Saturday, December 12, 2015
Good, Honest Dirt.
Then there was a new guy that got hired. He was from up north. He was like Larry the Cable Guy, always pushing to Get 'R done. He wanted us to cut corners. Speed things up by doing slip-shod work. At this point I had been taking night classes in addition to working. I was a licensed journeyman electrician with several years of experience under my built, a college degree, and a good work ethic. I didn't want to cut corners. I didn't want to endanger people to make money. No, I wanted to do things right. I was still very happy with my job, but this fellow was sapping my energy. He was making it hard for me to see why he seemed to be favored by the boss while the rest of us seemed to get the less enjoyable work.
Then rumors began to spread. Slowly at first, you would hear this or that. "Did you know he has a company truck?" "Did you know he has a gas card?" "Did you know he gets vacation days?" "health insurance?" "Makes $10 an hour more than you?" On and on they went. I began to be disillusioned. Work was no longer joyful. I can honestly say I was no longer giving 100%. My work began to suffer, as did those working for me. This continued for some time. I was very dissatisfied.
It all came to a point on day at a job in the small town of Honaker, Virginia. The owner had hired another red hot Get 'R' Done guy from Balitmore. This guy came on the job with the same attitude of the other and guess what? He cut corners. He pushed us to do things to save money, all the name of being a company man. Then one day we found him smoking a joint in the basement, and we stood listening to him whine about his life and how unhappy he was. I don't know what happened to him, but the next day he didn't show. I called in to the owner and said he wasn't there. A few days passed, we continued what little we had supplies for and still no foreman. So the Boss came out and took me to the side, asking me if I would finish this job. I had been running small jobs for a while, this one wasn't huge but I hadn't even seen the plans. I eventually capitulated.
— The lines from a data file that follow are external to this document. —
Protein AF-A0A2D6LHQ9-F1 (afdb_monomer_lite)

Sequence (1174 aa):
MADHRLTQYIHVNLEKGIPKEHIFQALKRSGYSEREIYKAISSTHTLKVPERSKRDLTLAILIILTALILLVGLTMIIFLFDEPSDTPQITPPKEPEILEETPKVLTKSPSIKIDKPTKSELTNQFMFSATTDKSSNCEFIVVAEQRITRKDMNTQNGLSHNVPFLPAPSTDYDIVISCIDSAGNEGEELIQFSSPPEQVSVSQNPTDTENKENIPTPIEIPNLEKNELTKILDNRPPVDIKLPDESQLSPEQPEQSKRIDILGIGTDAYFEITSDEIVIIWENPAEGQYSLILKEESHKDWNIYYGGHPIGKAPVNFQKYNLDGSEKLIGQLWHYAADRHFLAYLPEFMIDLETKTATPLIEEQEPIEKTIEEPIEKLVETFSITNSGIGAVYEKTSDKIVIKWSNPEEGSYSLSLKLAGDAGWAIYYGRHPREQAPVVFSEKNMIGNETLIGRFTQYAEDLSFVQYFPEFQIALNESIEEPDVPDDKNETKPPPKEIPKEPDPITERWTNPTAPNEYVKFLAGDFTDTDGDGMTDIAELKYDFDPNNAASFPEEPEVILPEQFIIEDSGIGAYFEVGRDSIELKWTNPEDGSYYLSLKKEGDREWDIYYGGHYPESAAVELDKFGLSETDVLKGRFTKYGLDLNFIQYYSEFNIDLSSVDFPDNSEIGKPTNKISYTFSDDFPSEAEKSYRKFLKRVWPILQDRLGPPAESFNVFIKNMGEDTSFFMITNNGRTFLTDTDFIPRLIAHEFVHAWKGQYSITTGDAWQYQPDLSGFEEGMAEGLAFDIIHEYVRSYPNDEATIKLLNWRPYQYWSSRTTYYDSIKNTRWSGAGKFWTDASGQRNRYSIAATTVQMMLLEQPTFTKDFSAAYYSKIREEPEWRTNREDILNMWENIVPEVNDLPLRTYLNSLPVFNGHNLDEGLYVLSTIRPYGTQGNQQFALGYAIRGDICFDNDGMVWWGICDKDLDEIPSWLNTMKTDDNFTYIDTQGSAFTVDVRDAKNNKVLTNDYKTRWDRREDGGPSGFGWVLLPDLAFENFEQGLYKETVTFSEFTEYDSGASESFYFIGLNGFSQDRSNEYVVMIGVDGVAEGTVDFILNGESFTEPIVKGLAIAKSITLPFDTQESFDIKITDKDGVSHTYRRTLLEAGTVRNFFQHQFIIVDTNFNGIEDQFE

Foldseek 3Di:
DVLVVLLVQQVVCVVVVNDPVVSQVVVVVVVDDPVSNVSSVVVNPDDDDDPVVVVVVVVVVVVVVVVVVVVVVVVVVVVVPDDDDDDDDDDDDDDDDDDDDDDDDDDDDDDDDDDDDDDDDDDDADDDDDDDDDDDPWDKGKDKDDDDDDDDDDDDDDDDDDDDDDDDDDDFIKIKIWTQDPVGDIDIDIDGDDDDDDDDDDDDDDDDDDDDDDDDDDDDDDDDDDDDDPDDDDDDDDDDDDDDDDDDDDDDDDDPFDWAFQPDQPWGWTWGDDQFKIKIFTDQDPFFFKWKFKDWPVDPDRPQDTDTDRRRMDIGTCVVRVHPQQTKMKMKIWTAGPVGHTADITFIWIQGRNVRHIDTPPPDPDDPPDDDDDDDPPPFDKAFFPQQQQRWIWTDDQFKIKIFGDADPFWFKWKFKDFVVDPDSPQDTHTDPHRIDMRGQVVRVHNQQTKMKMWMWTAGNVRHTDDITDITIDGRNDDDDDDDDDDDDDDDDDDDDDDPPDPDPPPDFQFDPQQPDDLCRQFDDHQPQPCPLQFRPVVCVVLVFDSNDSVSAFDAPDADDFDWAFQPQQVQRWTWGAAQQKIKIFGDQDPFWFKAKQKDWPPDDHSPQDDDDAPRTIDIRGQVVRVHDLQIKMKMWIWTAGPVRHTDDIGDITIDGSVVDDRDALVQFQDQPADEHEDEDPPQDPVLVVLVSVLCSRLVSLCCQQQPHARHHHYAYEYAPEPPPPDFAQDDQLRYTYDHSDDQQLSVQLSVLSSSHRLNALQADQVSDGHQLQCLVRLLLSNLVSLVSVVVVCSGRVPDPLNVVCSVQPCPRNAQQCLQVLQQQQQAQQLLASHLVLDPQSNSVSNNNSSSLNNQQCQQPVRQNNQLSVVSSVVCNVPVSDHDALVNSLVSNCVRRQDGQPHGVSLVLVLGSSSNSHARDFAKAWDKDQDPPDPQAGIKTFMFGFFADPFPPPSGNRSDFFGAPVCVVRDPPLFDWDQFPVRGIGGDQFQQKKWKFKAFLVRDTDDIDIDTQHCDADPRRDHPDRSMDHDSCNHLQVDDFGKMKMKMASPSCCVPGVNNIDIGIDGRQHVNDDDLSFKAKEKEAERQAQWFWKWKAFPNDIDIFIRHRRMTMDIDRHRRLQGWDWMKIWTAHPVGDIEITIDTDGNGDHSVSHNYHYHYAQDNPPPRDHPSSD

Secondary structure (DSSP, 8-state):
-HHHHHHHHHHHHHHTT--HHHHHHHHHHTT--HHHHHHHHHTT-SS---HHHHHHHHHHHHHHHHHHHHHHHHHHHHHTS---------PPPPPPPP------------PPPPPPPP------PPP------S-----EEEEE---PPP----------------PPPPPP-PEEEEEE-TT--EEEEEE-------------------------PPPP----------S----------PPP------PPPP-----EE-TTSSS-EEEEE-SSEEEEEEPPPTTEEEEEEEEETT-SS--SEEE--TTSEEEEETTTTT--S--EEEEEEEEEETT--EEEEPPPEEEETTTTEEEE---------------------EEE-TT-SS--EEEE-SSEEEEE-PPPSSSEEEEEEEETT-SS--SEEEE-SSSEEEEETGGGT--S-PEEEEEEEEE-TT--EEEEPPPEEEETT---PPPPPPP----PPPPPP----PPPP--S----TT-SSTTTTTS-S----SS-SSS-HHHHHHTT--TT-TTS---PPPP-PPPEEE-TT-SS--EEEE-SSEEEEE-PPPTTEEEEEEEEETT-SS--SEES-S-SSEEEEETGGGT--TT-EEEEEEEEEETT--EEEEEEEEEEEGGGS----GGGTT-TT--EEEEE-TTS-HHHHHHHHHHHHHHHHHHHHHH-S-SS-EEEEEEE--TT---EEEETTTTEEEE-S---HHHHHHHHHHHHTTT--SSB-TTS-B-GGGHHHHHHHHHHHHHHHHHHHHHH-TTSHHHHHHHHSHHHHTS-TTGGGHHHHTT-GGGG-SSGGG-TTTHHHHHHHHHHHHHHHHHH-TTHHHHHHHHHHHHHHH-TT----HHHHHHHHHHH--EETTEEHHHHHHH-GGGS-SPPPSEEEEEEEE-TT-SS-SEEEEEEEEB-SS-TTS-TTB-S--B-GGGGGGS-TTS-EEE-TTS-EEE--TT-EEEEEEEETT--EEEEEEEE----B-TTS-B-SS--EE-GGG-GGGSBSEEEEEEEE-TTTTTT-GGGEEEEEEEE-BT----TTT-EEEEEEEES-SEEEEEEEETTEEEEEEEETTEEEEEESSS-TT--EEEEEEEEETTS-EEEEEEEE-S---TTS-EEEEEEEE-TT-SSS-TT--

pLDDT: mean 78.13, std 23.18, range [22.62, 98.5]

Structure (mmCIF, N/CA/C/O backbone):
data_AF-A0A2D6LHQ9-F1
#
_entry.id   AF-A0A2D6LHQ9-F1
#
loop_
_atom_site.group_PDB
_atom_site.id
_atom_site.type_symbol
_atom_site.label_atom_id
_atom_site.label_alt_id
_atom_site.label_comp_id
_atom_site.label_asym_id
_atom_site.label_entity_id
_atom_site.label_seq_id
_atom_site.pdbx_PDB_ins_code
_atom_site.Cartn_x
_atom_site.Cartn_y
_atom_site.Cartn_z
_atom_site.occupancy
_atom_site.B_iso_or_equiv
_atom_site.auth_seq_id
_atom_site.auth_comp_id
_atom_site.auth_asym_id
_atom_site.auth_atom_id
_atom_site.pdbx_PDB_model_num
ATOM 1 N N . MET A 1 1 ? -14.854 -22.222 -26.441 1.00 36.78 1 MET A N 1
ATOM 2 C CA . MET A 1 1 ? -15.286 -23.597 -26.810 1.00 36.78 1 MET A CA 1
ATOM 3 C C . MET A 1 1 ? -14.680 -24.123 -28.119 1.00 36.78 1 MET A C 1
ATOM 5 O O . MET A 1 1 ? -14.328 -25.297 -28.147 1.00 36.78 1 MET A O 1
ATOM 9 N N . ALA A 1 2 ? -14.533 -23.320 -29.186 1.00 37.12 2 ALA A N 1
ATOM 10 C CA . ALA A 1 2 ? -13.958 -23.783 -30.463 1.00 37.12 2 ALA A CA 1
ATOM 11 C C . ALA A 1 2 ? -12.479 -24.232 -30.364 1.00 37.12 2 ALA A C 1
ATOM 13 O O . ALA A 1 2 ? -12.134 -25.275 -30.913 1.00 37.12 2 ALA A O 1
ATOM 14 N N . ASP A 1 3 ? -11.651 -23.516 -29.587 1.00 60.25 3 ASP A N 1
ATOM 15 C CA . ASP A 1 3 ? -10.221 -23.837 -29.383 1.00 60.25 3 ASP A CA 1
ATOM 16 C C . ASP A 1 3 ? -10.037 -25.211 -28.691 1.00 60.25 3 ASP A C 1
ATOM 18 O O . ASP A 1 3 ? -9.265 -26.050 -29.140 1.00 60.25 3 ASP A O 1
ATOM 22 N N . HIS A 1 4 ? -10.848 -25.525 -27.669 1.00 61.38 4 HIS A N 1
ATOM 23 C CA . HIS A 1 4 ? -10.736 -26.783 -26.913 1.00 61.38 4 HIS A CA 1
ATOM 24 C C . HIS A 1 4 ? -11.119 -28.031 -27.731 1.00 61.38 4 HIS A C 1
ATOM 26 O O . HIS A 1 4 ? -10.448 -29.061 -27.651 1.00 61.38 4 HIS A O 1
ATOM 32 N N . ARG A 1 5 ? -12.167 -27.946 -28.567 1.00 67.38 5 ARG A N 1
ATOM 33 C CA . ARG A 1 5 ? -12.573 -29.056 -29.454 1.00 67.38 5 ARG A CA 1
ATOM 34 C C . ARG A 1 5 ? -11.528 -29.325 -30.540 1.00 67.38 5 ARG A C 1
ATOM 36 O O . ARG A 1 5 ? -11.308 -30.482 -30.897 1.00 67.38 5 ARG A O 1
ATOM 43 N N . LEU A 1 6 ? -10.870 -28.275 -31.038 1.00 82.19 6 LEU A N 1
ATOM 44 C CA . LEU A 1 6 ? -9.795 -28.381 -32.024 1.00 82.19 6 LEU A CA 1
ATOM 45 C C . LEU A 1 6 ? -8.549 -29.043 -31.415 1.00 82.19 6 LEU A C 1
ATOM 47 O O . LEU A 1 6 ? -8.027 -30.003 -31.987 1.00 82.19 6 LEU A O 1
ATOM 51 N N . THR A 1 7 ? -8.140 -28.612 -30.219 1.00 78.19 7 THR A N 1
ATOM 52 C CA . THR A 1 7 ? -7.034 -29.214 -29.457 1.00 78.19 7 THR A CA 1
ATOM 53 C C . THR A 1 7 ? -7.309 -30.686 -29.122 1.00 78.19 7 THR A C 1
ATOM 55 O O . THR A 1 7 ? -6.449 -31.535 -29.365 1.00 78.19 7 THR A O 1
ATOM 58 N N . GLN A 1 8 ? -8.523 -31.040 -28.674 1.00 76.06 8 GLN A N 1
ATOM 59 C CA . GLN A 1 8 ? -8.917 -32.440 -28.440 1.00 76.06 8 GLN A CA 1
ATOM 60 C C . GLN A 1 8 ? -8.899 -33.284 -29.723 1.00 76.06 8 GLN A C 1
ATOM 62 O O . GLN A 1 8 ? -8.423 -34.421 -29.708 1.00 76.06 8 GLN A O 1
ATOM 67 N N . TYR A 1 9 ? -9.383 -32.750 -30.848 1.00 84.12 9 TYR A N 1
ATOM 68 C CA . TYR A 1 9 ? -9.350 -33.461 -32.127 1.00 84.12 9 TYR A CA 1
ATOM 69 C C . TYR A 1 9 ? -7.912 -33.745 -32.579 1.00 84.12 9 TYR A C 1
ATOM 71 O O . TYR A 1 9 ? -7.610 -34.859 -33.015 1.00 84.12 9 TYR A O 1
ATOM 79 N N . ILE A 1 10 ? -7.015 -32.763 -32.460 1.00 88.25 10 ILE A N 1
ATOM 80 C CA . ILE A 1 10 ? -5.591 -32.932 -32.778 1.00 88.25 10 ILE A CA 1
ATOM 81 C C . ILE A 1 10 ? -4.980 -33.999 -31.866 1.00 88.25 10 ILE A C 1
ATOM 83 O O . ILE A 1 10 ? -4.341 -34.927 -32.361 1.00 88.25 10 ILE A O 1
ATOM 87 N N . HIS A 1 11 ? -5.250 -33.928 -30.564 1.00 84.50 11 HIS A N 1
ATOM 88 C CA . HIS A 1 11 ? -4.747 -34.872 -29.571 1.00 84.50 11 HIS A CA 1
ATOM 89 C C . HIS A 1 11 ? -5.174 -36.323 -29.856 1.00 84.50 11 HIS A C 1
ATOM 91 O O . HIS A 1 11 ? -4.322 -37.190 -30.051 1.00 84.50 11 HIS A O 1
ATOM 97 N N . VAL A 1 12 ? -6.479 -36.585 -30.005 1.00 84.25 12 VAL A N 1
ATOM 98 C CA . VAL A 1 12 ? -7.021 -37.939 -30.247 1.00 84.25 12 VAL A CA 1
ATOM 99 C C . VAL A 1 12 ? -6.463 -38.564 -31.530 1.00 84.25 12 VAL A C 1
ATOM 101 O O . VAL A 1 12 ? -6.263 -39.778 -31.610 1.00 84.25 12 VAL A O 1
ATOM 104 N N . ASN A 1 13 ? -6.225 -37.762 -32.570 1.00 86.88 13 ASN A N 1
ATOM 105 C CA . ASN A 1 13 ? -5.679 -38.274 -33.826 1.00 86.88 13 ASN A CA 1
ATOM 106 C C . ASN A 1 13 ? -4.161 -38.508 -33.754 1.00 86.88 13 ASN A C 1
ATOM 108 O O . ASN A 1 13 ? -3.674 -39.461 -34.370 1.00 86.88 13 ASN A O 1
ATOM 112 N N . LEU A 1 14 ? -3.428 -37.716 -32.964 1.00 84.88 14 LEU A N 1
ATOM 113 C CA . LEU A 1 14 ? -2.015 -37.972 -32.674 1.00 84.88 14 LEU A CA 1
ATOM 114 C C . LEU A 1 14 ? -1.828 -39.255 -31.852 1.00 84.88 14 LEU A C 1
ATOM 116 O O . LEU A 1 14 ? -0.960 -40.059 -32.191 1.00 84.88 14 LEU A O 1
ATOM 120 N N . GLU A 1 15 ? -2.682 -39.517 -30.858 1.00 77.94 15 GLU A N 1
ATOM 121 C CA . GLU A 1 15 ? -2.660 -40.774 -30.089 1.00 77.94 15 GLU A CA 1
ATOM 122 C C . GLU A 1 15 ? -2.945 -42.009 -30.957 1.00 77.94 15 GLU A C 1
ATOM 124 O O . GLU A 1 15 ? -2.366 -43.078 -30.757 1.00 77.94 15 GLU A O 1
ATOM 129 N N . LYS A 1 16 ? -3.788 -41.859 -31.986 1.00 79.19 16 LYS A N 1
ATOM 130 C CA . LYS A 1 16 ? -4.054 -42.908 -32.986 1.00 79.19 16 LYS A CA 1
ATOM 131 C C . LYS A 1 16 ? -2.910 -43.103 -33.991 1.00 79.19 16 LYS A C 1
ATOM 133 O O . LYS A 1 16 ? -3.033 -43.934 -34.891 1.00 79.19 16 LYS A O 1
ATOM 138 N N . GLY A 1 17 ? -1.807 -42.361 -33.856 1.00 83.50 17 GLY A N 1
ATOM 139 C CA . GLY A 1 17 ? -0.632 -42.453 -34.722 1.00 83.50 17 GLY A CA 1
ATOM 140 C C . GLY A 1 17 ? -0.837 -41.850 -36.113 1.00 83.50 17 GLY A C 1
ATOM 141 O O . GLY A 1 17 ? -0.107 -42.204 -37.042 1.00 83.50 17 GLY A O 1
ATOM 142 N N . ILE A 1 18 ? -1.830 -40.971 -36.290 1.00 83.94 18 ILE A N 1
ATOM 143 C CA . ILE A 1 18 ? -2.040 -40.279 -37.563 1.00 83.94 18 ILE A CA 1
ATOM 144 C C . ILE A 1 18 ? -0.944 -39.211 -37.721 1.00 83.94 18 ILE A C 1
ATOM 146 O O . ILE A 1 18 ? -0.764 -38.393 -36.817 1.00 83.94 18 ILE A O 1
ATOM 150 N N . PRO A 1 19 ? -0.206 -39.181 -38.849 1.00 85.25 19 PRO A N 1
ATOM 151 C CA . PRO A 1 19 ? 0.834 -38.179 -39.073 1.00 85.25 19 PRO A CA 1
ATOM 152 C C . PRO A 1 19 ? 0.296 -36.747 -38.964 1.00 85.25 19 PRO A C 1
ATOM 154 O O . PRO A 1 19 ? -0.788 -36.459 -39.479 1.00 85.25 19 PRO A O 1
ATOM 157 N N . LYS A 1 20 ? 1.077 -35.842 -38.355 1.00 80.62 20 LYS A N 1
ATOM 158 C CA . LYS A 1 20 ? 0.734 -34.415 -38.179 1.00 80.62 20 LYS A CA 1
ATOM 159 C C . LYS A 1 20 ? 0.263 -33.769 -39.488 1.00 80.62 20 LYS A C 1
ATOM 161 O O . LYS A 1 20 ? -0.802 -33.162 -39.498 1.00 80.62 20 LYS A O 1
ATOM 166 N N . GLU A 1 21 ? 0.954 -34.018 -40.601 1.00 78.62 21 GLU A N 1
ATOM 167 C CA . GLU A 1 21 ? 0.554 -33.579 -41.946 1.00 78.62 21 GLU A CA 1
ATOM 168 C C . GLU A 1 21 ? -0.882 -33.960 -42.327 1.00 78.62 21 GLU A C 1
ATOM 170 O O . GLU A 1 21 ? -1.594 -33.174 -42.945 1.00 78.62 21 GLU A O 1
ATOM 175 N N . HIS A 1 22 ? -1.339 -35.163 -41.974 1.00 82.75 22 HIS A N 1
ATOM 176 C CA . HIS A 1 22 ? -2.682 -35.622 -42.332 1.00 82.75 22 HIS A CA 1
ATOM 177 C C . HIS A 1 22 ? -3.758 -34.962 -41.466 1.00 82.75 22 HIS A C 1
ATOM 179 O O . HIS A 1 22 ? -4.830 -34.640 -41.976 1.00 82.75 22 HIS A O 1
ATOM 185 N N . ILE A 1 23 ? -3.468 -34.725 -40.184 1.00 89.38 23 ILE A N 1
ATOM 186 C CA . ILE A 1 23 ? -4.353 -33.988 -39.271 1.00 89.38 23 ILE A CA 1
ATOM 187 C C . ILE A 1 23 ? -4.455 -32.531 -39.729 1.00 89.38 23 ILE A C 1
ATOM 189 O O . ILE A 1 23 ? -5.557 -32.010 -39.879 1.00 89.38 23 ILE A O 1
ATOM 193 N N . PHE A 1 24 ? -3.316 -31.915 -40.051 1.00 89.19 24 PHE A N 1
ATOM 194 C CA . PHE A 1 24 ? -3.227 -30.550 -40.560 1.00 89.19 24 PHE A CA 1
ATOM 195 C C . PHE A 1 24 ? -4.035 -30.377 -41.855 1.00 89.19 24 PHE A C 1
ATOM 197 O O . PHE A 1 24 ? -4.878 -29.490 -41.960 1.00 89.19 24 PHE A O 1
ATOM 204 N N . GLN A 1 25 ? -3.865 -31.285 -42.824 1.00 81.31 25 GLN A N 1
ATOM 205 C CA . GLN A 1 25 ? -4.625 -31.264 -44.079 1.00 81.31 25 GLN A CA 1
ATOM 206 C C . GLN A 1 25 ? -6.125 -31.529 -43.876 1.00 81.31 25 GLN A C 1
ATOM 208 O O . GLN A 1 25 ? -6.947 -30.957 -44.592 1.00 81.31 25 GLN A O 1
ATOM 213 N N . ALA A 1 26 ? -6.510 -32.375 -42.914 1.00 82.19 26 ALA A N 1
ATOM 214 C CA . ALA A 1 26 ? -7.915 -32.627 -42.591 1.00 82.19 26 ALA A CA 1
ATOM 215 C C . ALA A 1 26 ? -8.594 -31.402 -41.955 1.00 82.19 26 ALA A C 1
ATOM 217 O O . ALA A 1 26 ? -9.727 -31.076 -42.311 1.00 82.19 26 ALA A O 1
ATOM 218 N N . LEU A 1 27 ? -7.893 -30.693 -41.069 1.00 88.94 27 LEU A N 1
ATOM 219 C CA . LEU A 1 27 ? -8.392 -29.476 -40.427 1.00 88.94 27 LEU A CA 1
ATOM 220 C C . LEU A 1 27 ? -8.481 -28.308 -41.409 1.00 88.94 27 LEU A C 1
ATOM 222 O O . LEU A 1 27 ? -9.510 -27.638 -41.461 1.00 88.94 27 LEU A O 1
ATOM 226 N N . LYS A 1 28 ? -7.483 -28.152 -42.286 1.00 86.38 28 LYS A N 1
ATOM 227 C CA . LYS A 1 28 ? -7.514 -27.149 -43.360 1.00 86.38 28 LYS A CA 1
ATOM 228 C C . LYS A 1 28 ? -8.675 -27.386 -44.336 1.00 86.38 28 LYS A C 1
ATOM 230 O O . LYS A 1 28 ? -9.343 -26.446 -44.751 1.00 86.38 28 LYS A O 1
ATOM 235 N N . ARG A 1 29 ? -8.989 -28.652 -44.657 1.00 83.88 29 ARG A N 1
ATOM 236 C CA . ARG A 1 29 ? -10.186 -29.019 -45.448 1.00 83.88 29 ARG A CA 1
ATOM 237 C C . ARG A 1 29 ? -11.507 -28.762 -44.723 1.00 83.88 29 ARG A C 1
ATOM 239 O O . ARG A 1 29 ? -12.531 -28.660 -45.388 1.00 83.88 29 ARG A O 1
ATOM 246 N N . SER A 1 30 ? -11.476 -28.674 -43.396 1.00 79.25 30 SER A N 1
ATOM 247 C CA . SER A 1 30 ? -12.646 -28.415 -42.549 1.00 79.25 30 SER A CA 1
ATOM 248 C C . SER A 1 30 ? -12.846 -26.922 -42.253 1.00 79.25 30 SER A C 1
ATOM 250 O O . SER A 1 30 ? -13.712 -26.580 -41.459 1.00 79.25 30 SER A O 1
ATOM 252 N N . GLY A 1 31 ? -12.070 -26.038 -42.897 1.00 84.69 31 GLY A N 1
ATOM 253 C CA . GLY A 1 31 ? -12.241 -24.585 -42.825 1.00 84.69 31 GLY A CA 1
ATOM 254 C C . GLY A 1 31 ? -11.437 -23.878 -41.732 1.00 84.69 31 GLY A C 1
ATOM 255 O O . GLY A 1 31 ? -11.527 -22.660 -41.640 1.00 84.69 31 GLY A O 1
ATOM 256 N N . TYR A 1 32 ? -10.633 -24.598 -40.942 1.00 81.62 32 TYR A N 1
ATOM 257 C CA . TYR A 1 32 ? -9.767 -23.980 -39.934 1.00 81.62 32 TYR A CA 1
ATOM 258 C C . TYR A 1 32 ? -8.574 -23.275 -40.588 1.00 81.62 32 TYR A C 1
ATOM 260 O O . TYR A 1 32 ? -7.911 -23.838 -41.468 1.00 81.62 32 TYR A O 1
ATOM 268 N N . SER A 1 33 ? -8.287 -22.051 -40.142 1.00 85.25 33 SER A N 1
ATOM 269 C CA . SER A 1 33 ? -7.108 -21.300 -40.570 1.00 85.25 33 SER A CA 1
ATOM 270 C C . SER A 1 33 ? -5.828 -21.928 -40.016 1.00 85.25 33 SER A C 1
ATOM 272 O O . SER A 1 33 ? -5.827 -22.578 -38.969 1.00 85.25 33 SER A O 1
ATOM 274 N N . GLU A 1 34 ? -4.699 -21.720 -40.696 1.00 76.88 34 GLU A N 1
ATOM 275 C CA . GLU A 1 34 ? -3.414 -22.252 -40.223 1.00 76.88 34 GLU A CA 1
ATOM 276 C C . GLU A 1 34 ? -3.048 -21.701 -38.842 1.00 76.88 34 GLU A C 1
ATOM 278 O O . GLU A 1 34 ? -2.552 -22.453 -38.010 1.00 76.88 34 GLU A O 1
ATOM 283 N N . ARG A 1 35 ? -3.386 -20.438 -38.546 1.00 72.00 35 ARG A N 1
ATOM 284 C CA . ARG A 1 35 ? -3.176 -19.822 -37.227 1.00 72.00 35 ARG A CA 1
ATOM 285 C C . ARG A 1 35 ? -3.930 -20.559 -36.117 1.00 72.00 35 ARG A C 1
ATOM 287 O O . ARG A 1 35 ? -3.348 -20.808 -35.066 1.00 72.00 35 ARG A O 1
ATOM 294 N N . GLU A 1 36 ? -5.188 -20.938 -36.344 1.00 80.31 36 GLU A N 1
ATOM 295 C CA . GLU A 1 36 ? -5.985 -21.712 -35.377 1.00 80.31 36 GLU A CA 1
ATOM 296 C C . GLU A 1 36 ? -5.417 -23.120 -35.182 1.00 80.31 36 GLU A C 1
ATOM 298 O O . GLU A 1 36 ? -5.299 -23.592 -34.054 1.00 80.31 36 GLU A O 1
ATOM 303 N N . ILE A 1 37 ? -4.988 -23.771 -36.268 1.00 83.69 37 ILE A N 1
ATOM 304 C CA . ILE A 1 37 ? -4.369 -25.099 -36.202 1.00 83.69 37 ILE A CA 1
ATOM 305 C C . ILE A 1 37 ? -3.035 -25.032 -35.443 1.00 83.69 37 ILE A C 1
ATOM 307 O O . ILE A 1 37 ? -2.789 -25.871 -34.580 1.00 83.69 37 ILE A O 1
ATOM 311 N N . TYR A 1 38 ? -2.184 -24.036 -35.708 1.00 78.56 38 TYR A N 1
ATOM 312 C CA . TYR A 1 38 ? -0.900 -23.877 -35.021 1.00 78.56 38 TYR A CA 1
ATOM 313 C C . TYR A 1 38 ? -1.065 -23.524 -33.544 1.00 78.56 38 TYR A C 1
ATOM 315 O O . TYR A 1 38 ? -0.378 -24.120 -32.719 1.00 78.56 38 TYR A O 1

After reading the plans and examining what this other man had done, I found out the job was a wreck. It was an absolute mess. Circuits pulled to the wrong side of the building. Undersized wire for motors in the gymnasium. Forgotten water pumps in the downstairs hundreds of feet across the building. I ended up spending an entire day just sitting on a bucket looking out the window. I didn't want to be there anymore. I hated my job. I hated my life. I hated that people were making more to do less work. I hated that in order to succeed materially I'd have to cheat, lie, and cut corners.
You see, my job hadn't changed. I was making the same money. I was working the same hours. I was doing the same travelling, the same work, and coming home in that good honest dirt.. when I worked. Nothing had changed, except me. I had allowed those things around me, those rumors, those jealousies, those stresses to change who I was. The man who had at one time been so excited to be doing anything outside of sitting at a desk, was now sitting on a bucket in a window.. coming home with clean clothes because he hadn't really worked that day.
The soldier's came to John in the Gospel and asked what they must do. Do not extort, don't lie, and be satisfied with your wages. How simple that really is. Be kind. Be honest. Be happy. When I first started working at that job that was who I was. I was happy to be there. I was kind to those I worked with. I was honest. I gave an honest days work for an honest wage. I did good work. I didn't cut corners. It was when I didn't follow these rules that I began to hate my wages. Hate my job. Hate my life.
It says that John said to them that God was coming to winnow the chaff from the wheat and destroy that which was worthless. Such a dire message, right? Then it says he continued to preach to them the good news. What!? Good news? God is coming to get rid of the bad people! What if I am one of them? The thing is though they were expectant, they wanted the Messiah to come. They were waiting for him! So much so that when they saw John preaching repentance in his ascetic way they thought he might be the one. They had their eyes open, they had their hearts ready, they wanted the Savior to come redeem them. The Good news was that he was on the scene! Redemption was at hand.
That's what Advent is about. It's about getting ready for Him. It's about being expectant. Receiving the good news, the Gospel, with hearts of eager for the coming of Christ. It's about being good soliders. Happy. Honest. Kind. Content with our life. Striving to be better, but being happy with whatever we are given. That's the thing though... society tries to tell us that happiness comes from more... more money.. money things... more status.. more power.. As long as we are always looking for more, we will never be content. It's when we focus on Him, focus on his coming... asking him to be reborn in our hearts that we find true happiness.
Are you expectant? Are you content? Is your life full of enjoyment and peace? Or are you just after more? Jealous of the other? Gossipping and backbiting? Cutting corners to get ahead?
Now is the time. Not tomorrow, not next year, but now. Then the Scripture comes alive that proclaims:
The Lord is near.
Have no anxiety at all, but in everything,
by prayer and petition, with thanksgiving,
make your requests known to God.
Then the peace of God that surpasses all understanding
will guard your hearts and minds in Christ Jesus.